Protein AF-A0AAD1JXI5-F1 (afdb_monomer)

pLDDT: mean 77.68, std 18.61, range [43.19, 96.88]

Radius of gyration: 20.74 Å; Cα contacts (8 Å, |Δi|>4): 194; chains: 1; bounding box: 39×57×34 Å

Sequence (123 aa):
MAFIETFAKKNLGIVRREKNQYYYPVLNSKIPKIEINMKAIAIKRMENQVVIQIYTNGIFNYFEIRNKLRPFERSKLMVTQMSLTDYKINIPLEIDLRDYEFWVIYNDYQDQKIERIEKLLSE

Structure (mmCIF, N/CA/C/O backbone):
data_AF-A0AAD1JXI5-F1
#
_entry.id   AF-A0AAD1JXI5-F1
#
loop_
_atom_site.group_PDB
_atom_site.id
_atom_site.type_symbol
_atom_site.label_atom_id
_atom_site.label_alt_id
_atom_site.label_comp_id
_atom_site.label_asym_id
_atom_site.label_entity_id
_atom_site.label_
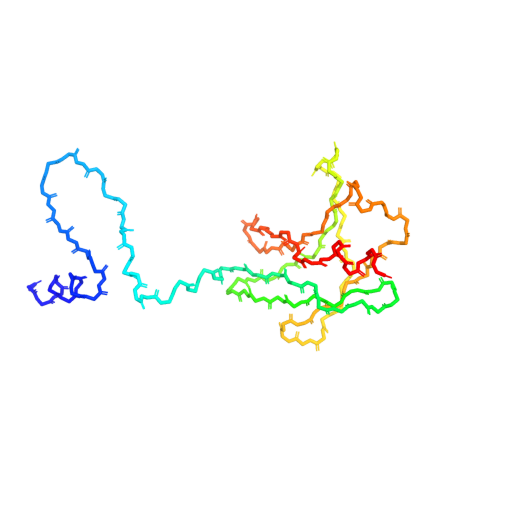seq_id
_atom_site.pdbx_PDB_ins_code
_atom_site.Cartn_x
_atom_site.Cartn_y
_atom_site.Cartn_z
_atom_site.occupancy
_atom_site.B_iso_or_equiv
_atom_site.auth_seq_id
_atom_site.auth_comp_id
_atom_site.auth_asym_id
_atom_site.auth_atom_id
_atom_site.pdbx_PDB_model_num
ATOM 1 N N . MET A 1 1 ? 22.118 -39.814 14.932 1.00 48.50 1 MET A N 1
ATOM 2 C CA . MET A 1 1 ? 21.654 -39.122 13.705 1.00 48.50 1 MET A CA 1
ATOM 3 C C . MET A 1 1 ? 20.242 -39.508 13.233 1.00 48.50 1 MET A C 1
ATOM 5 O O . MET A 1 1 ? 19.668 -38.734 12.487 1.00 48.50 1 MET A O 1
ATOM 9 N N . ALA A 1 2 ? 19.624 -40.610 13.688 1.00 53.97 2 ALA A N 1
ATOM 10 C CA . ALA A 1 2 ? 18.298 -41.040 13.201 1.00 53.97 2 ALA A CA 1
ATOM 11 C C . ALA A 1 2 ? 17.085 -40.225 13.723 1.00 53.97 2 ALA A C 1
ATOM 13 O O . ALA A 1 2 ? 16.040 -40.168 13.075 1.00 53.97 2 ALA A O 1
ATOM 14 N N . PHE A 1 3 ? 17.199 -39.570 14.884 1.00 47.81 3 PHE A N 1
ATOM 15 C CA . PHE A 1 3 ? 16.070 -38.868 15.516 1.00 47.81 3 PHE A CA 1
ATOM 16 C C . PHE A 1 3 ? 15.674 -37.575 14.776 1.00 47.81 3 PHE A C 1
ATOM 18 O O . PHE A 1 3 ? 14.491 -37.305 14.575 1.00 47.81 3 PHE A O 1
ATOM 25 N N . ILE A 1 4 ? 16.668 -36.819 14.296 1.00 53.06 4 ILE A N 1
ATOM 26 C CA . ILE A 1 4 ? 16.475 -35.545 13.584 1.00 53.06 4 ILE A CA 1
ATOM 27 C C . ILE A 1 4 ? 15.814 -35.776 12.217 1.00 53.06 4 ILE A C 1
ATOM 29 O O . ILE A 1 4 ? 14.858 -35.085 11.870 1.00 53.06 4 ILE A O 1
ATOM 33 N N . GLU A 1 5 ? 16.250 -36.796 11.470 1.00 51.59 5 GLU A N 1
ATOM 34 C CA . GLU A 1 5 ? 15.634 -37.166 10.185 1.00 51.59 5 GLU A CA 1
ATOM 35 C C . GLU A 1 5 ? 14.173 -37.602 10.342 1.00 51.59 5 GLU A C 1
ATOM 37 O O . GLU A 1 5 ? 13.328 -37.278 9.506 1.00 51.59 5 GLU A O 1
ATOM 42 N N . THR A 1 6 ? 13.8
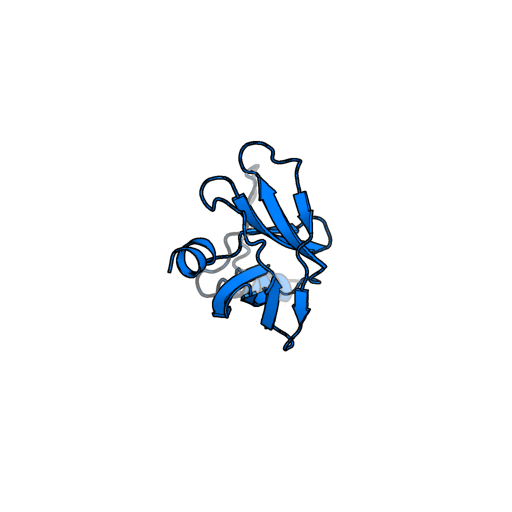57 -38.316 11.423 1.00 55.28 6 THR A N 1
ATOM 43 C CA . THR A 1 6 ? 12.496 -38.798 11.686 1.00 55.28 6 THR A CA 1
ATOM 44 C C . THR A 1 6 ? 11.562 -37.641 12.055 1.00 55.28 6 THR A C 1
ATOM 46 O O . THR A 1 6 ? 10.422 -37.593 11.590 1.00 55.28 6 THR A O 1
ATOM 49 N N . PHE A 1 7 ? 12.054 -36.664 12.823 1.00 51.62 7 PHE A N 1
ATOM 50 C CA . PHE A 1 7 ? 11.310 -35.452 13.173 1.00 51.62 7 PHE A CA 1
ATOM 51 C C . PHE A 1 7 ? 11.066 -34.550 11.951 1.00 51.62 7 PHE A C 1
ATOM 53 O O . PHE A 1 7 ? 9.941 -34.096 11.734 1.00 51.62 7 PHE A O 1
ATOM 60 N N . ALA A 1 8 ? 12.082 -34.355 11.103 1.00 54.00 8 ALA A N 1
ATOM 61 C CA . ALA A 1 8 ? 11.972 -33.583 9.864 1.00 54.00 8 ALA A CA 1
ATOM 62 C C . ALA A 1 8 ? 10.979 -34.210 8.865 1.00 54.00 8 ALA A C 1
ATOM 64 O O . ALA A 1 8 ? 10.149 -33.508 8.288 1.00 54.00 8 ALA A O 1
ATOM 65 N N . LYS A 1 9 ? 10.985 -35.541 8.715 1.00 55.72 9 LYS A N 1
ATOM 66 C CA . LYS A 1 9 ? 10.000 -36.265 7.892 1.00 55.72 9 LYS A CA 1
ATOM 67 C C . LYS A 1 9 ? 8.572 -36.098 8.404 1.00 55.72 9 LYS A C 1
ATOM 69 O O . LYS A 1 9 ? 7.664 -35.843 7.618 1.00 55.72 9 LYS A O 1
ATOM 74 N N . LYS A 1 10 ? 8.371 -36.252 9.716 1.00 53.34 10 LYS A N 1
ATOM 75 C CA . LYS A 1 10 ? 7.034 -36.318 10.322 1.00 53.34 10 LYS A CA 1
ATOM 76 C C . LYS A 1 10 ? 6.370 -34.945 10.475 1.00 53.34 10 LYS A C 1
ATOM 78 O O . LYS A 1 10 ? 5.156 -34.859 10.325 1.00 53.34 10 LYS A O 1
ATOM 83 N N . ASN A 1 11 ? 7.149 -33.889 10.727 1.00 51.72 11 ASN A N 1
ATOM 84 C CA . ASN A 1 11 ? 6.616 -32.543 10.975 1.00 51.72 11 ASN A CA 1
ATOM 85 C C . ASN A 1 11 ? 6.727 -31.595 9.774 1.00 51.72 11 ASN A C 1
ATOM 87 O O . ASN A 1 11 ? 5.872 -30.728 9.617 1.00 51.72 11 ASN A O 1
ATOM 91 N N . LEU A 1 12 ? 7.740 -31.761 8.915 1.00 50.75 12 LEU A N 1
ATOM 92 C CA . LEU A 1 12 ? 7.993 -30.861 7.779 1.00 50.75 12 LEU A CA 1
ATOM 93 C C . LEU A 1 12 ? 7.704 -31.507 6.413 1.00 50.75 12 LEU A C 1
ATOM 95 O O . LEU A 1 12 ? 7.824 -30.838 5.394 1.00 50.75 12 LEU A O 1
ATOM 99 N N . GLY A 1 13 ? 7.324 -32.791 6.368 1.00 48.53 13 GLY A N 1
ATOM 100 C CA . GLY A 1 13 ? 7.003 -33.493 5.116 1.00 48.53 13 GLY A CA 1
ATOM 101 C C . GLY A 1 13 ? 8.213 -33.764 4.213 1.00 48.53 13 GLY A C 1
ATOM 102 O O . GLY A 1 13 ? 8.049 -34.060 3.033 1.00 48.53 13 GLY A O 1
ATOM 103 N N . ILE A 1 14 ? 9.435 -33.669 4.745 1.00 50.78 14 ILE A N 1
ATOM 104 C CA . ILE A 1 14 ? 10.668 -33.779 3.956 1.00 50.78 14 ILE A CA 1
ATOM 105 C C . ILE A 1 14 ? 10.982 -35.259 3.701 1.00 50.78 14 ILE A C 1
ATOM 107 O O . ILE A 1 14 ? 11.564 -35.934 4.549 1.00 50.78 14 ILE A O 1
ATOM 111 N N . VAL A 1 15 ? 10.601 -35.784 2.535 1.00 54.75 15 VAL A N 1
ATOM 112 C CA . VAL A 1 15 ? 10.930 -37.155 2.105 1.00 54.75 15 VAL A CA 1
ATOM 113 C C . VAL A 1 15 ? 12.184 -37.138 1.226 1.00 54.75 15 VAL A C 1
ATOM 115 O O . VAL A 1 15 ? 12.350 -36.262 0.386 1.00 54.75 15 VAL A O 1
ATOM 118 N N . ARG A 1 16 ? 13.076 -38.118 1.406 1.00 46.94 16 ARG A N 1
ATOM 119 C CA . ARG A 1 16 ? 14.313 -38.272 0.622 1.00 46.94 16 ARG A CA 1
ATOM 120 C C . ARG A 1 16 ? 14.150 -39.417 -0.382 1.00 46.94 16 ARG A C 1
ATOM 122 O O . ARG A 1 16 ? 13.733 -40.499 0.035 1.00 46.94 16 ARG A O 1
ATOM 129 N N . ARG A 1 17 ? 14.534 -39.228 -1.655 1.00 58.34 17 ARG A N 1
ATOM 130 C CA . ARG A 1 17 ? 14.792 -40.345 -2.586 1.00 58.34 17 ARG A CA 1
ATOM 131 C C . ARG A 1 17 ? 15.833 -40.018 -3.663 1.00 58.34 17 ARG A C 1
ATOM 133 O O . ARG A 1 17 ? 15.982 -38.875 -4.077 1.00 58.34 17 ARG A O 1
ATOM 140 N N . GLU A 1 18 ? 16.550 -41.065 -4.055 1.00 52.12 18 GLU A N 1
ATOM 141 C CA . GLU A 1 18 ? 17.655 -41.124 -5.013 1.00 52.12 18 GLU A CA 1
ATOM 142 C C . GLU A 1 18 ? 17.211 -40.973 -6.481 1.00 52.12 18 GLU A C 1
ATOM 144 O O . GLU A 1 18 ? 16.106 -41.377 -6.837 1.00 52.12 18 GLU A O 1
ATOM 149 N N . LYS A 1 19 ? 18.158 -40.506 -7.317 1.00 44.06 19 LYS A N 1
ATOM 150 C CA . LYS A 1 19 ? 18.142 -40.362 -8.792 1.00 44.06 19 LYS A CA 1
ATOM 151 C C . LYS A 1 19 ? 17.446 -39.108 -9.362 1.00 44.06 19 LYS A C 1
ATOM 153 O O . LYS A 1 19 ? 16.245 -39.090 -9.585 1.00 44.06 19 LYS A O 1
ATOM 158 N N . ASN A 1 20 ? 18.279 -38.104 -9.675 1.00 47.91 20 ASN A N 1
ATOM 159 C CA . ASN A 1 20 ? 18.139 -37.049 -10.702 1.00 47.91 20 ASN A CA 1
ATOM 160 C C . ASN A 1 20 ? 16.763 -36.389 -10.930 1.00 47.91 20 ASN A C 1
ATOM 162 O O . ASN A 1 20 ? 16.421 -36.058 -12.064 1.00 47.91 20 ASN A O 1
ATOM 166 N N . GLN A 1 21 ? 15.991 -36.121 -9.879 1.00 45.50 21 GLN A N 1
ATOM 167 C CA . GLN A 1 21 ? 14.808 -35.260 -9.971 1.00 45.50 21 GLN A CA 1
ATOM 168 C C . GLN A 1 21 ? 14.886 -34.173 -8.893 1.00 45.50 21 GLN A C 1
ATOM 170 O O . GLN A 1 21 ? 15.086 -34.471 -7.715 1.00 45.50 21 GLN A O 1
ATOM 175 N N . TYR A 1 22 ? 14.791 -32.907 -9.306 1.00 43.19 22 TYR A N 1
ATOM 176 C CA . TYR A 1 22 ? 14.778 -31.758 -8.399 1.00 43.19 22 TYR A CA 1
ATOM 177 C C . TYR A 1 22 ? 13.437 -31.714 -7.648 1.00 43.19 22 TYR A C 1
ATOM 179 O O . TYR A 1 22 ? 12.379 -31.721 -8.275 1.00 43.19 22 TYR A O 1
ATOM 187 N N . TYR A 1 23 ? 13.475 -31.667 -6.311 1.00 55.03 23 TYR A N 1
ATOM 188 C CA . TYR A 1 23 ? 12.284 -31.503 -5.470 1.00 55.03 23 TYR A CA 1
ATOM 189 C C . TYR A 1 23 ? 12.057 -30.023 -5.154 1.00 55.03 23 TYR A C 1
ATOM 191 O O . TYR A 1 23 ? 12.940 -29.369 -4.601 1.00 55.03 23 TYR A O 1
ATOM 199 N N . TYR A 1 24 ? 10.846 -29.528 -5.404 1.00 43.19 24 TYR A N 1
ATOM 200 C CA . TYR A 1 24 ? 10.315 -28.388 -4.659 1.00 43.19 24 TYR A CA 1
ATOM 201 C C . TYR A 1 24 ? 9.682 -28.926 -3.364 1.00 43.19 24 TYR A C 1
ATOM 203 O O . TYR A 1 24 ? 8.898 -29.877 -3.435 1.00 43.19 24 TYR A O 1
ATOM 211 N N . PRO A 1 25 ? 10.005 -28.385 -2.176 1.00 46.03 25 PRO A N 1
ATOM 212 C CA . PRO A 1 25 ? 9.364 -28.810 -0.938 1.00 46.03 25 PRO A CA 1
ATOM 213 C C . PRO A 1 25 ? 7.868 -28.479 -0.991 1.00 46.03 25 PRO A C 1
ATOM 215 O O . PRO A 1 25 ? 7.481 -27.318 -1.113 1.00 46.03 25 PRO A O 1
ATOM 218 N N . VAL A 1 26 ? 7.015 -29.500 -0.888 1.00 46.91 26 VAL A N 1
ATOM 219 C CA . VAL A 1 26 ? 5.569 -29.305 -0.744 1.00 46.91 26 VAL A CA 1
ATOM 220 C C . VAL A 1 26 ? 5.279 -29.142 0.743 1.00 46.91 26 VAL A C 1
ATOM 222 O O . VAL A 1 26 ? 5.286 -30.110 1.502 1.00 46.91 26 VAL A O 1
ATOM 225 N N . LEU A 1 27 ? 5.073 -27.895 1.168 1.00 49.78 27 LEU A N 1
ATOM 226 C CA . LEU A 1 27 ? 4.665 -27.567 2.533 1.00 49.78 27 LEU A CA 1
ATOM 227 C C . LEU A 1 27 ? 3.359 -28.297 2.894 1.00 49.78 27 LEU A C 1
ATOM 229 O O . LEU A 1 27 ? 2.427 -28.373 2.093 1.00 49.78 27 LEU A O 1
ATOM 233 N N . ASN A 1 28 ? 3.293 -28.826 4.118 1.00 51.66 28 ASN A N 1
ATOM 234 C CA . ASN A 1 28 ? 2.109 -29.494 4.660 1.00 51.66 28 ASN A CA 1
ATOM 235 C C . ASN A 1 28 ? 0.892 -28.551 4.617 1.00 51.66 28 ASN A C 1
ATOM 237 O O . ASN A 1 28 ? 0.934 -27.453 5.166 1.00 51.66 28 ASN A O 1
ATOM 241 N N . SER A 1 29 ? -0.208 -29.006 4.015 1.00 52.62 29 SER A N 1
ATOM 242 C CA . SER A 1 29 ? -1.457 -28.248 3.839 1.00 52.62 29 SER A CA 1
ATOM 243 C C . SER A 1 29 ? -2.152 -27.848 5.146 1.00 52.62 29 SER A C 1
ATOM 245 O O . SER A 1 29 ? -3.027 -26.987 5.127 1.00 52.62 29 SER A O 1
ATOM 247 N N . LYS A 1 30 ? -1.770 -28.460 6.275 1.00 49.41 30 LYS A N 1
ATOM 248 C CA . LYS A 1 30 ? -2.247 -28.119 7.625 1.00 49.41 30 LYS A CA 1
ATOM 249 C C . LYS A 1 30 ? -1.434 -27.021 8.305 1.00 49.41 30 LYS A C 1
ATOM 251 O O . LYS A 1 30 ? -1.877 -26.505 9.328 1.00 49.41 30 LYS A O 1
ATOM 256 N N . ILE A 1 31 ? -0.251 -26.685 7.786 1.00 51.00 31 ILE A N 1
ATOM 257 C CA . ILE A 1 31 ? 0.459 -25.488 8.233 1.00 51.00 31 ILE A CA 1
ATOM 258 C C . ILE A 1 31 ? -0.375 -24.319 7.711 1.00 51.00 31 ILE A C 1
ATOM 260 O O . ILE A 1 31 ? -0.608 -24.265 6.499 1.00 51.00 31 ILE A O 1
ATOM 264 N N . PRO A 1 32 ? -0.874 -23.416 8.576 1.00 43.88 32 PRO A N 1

---*---

## Problem description
The entries above hold a line with "ATOM 95 O O" and a later line with "ATOM 112 C CA". Write out exactly those lines and all lines between, nothing more.

## Solution for this exercise
ATOM 95 O O . LEU A 1 12 ? 7.824 -30.838 5.394 1.00 50.75 12 LEU A O 1
ATOM 99 N N . GLY A 1 13 ? 7.324 -32.791 6.368 1.00 48.53 13 GLY A N 1
ATOM 100 C CA . GLY A 1 13 ? 7.003 -33.493 5.116 1.00 48.53 13 GLY A CA 1
ATOM 101 C C . GLY A 1 13 ? 8.213 -33.764 4.213 1.00 48.53 13 GLY A C 1
ATOM 102 O O . GLY A 1 13 ? 8.049 -34.060 3.033 1.00 48.53 13 GLY A O 1
ATOM 103 N N . ILE A 1 14 ? 9.435 -33.669 4.745 1.00 50.78 14 ILE A N 1
ATOM 104 C CA . ILE A 1 14 ? 10.668 -33.779 3.956 1.00 50.78 14 ILE A CA 1
ATOM 105 C C . ILE A 1 14 ? 10.982 -35.259 3.701 1.00 50.78 14 ILE A C 1
ATOM 107 O O . ILE A 1 14 ? 11.564 -35.934 4.549 1.00 50.78 14 ILE A O 1
ATOM 111 N N . VAL A 1 15 ? 10.601 -35.784 2.535 1.00 54.75 15 VAL A N 1
ATOM 112 C CA . VAL A 1 15 ? 10.930 -37.155 2.105 1.00 54.75 15 VAL A CA 1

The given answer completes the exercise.